> _RECORDS FOR THE EXERCISE_
-.-.-
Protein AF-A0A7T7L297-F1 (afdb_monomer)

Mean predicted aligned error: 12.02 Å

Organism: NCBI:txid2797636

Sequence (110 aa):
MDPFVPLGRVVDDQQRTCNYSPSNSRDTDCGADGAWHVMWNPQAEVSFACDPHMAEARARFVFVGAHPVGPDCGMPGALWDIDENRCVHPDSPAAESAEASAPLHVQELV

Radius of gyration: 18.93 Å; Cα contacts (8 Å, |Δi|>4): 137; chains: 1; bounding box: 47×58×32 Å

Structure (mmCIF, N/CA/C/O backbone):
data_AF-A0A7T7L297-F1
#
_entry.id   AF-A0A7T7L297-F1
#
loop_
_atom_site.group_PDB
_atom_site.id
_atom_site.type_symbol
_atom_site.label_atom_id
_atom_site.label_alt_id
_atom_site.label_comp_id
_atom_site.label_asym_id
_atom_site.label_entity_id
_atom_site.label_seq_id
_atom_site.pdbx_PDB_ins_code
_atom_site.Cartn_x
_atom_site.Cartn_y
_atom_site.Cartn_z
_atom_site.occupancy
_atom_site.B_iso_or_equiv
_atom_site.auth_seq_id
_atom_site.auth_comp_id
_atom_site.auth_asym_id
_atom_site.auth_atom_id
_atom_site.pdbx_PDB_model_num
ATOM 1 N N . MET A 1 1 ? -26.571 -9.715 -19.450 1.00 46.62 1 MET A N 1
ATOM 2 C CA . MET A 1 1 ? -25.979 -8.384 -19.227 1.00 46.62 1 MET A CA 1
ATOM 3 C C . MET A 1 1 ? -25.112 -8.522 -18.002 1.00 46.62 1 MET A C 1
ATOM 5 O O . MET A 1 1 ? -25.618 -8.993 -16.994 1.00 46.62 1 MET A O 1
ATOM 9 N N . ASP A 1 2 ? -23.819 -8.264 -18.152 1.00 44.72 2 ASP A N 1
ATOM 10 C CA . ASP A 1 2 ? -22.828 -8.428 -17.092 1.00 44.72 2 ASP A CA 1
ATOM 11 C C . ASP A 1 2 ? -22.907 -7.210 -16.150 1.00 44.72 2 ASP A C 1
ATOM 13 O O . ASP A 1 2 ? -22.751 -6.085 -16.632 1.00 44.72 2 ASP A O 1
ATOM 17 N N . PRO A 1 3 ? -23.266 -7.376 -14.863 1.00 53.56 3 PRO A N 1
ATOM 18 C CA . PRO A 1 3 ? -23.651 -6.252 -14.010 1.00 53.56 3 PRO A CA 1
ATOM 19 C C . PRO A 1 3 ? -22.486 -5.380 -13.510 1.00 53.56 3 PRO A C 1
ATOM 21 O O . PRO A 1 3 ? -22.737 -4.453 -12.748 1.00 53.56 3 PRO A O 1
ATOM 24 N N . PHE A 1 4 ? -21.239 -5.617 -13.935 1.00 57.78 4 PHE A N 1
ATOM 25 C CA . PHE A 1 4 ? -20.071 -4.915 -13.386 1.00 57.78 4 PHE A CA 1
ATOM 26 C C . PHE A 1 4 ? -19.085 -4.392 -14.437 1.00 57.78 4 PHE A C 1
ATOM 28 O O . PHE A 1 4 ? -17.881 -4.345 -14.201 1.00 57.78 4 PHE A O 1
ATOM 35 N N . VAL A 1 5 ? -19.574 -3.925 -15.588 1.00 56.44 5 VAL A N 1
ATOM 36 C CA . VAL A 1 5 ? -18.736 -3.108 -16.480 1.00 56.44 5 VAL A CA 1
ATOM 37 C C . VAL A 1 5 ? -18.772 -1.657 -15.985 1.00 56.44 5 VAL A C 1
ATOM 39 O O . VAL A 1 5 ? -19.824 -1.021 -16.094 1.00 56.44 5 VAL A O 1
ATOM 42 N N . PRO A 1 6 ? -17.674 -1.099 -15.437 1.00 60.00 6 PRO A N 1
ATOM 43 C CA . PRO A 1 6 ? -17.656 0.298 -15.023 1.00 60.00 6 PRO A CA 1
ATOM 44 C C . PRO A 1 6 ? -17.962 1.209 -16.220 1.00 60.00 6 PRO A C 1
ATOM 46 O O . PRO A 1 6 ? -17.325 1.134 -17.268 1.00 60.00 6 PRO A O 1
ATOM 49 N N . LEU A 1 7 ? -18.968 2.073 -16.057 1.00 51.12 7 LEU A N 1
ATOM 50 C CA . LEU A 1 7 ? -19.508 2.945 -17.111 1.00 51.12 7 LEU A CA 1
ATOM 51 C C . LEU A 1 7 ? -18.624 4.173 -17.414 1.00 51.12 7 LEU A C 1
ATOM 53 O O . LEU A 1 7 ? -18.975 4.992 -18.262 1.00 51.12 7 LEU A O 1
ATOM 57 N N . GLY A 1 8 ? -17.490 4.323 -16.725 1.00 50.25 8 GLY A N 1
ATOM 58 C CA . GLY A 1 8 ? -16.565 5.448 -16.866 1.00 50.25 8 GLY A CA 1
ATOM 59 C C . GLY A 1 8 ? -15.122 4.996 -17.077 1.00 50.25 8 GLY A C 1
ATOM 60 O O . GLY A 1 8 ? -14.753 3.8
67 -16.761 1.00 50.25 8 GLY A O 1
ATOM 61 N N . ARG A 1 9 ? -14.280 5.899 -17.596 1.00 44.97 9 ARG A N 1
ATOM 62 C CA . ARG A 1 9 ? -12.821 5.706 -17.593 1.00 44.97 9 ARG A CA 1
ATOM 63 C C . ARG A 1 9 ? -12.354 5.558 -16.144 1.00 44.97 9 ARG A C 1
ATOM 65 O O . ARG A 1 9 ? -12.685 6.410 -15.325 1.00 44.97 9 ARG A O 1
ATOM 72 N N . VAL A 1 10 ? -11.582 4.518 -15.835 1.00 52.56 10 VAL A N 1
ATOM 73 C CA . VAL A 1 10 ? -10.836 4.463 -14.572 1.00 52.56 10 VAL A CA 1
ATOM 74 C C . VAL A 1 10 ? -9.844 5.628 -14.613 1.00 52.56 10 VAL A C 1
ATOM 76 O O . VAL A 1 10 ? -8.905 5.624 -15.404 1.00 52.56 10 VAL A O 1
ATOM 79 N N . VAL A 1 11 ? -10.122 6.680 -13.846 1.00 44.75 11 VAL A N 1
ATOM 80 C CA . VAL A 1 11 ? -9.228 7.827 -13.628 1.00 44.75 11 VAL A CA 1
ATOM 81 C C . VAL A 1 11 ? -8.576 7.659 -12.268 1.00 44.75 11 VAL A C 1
-.-.-
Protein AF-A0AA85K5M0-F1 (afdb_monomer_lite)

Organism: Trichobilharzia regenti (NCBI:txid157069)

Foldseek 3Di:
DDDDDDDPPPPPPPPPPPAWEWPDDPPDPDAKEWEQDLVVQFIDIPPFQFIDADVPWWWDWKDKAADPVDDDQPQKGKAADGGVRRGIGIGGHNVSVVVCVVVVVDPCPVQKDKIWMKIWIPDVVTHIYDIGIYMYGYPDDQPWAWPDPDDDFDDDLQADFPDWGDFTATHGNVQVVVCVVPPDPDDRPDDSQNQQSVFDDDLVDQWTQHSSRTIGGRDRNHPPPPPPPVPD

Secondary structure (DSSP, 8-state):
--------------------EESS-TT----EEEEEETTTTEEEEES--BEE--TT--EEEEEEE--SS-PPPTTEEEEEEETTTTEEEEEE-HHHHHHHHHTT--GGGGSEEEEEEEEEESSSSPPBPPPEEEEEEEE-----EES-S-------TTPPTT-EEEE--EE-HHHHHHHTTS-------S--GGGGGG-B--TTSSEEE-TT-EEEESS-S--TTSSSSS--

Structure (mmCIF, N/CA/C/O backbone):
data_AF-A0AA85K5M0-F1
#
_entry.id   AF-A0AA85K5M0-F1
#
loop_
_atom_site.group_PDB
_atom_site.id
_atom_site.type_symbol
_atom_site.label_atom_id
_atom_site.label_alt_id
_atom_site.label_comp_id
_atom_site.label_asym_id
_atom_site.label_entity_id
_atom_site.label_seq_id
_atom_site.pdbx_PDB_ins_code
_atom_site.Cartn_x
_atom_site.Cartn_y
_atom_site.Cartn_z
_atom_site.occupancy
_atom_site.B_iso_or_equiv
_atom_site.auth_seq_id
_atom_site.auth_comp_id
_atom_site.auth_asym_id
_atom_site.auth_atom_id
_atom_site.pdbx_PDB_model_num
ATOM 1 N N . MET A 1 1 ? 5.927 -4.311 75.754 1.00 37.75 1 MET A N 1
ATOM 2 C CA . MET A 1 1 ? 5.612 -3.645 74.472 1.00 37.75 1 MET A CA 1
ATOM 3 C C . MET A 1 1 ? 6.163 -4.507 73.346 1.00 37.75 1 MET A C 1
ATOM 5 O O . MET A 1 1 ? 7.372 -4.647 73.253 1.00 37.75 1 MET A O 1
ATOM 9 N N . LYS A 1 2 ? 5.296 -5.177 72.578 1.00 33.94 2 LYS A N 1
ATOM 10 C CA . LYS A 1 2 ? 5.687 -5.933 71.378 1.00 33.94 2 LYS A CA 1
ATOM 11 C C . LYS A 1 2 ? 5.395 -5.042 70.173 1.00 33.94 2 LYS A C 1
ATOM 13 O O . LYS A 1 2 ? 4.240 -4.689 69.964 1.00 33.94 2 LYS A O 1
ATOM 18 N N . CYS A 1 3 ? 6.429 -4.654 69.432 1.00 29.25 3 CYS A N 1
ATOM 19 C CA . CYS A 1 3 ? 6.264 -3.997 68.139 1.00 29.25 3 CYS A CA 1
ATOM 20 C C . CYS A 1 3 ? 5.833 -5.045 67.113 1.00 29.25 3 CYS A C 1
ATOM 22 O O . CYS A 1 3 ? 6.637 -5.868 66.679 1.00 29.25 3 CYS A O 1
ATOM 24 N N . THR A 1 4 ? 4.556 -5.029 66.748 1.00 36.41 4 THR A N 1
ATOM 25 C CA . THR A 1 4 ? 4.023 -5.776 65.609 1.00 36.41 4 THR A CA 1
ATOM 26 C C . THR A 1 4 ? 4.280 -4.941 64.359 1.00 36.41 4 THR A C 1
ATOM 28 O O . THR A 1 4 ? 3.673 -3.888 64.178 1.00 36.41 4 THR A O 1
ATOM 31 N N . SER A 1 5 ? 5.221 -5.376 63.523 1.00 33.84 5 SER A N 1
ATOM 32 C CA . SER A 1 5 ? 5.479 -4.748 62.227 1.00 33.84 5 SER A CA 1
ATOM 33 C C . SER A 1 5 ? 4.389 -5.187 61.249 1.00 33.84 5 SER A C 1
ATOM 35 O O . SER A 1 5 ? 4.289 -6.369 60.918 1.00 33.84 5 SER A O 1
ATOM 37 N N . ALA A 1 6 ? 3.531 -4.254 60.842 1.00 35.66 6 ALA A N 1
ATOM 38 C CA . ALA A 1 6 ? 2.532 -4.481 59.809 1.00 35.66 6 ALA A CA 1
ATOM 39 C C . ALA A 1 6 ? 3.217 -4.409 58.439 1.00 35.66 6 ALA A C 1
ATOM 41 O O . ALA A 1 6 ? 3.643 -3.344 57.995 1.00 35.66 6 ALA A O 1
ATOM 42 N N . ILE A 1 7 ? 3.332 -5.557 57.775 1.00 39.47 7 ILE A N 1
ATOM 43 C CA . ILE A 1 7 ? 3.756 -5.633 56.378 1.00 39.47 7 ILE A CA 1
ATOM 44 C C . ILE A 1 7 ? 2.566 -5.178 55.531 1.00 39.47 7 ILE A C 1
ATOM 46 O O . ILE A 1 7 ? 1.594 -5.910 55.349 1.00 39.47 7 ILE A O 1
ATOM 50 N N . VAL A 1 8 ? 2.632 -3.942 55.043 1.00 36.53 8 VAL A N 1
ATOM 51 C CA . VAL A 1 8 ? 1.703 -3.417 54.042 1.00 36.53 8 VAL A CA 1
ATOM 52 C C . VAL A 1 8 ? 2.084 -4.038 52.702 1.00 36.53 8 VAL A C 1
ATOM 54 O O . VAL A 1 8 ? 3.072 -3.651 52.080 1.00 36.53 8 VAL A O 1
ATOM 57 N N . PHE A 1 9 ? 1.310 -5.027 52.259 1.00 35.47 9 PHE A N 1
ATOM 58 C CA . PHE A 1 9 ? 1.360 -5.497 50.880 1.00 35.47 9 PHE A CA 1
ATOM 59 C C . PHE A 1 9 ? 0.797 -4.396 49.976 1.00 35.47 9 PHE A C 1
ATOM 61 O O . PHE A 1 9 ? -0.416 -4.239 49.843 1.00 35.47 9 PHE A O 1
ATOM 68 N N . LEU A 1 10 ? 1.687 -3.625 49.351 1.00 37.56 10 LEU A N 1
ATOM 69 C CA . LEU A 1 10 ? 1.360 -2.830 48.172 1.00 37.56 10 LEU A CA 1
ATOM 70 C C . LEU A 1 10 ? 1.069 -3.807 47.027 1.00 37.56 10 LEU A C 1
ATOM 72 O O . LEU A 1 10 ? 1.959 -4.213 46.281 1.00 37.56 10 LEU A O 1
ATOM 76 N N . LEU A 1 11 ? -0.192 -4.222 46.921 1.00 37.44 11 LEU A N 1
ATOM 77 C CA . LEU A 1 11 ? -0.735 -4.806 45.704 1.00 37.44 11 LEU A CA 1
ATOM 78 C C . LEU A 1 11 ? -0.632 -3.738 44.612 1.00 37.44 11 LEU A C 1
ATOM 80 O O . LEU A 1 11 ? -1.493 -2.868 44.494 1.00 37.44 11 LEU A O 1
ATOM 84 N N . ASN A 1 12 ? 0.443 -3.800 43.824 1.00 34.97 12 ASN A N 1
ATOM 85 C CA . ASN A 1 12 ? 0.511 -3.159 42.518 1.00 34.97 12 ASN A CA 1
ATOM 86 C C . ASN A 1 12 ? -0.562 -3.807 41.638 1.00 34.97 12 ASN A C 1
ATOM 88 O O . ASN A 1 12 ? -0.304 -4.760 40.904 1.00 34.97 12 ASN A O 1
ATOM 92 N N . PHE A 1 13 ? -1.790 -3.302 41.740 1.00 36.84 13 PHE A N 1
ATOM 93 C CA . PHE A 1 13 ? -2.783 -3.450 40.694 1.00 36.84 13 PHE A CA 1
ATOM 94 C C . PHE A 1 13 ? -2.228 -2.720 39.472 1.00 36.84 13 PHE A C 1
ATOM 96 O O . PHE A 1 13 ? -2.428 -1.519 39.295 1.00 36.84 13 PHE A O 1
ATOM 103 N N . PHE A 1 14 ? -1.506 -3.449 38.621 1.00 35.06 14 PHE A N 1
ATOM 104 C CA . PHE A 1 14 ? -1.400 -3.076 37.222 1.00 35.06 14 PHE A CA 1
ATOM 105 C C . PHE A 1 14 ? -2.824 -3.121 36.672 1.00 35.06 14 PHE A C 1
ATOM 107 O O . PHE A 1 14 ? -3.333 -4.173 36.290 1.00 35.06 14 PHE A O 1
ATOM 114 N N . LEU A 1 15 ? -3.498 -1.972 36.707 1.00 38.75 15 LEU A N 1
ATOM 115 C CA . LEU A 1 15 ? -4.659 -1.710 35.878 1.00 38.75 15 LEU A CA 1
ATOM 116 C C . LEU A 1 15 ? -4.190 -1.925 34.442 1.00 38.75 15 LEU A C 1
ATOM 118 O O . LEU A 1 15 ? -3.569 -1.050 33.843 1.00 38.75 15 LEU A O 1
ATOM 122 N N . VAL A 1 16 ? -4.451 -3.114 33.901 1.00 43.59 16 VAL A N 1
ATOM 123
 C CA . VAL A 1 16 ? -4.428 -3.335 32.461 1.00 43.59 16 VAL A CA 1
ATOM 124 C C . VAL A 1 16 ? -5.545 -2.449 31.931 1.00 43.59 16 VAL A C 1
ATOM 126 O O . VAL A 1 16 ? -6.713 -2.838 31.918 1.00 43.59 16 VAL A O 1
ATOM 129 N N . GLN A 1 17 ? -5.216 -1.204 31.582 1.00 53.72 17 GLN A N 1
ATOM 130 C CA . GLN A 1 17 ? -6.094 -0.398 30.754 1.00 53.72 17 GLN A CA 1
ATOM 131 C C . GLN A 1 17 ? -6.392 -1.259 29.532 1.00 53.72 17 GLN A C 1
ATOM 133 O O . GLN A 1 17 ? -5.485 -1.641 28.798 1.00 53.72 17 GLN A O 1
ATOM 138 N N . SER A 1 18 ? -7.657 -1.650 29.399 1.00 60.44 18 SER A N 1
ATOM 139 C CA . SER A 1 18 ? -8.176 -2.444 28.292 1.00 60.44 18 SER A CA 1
-.-.-
> _WORK REQUIRED_
In the listing above, find the line with "Protein AF-A0A7T7L297-F1 (afdb_monomer)" and the line with "ATOM 19 C C .", then reproduce both and every line between them exactly.

> _RESULT_
Protein AF-A0A7T7L297-F1 (afdb_monomer)

Mean predicted aligned error: 12.02 Å

Organism: NCBI:txid2797636

Sequence (110 aa):
MDPFVPLGRVVDDQQRTCNYSPSNSRDTDCGADGAWHVMWNPQAEVSFACDPHMAEARARFVFVGAHPVGPDCGMPGALWDIDENRCVHPDSPAAESAEASAPLHVQELV

Radius of gyration: 18.93 Å; Cα contacts (8 Å, |Δi|>4): 137; chains: 1; bounding box: 47×58×32 Å

Structure (mmCIF, N/CA/C/O backbone):
data_AF-A0A7T7L297-F1
#
_entry.id   AF-A0A7T7L297-F1
#
loop_
_atom_site.group_PDB
_atom_site.id
_atom_site.type_symbol
_atom_site.label_atom_id
_atom_site.label_alt_id
_atom_site.label_comp_id
_atom_site.label_asym_id
_atom_site.label_entity_id
_atom_site.label_seq_id
_atom_site.pdbx_PDB_ins_code
_atom_site.Cartn_x
_atom_site.Cartn_y
_atom_site.Cartn_z
_atom_site.occupancy
_atom_site.B_iso_or_equiv
_atom_site.auth_seq_id
_atom_site.auth_comp_id
_atom_site.auth_asym_id
_atom_site.auth_atom_id
_atom_site.pdbx_PDB_model_num
ATOM 1 N N . MET A 1 1 ? -26.571 -9.715 -19.450 1.00 46.62 1 MET A N 1
ATOM 2 C CA . MET A 1 1 ? -25.979 -8.384 -19.227 1.00 46.62 1 MET A CA 1
ATOM 3 C C . MET A 1 1 ? -25.112 -8.522 -18.002 1.00 46.62 1 MET A C 1
ATOM 5 O O . MET A 1 1 ? -25.618 -8.993 -16.994 1.00 46.62 1 MET A O 1
ATOM 9 N N . ASP A 1 2 ? -23.819 -8.264 -18.152 1.00 44.72 2 ASP A N 1
ATOM 10 C CA . ASP A 1 2 ? -22.828 -8.428 -17.092 1.00 44.72 2 ASP A CA 1
ATOM 11 C C . ASP A 1 2 ? -22.907 -7.210 -16.150 1.00 44.72 2 ASP A C 1
ATOM 13 O O . ASP A 1 2 ? -22.751 -6.085 -16.632 1.00 44.72 2 ASP A O 1
ATOM 17 N N . PRO A 1 3 ? -23.266 -7.376 -14.863 1.00 53.56 3 PRO A N 1
ATOM 18 C CA . PRO A 1 3 ? -23.651 -6.252 -14.010 1.00 53.56 3 PRO A CA 1
ATOM 19 C C . PRO A 1 3 ? -22.486 -5.380 -13.510 1.00 53.56 3 PRO A C 1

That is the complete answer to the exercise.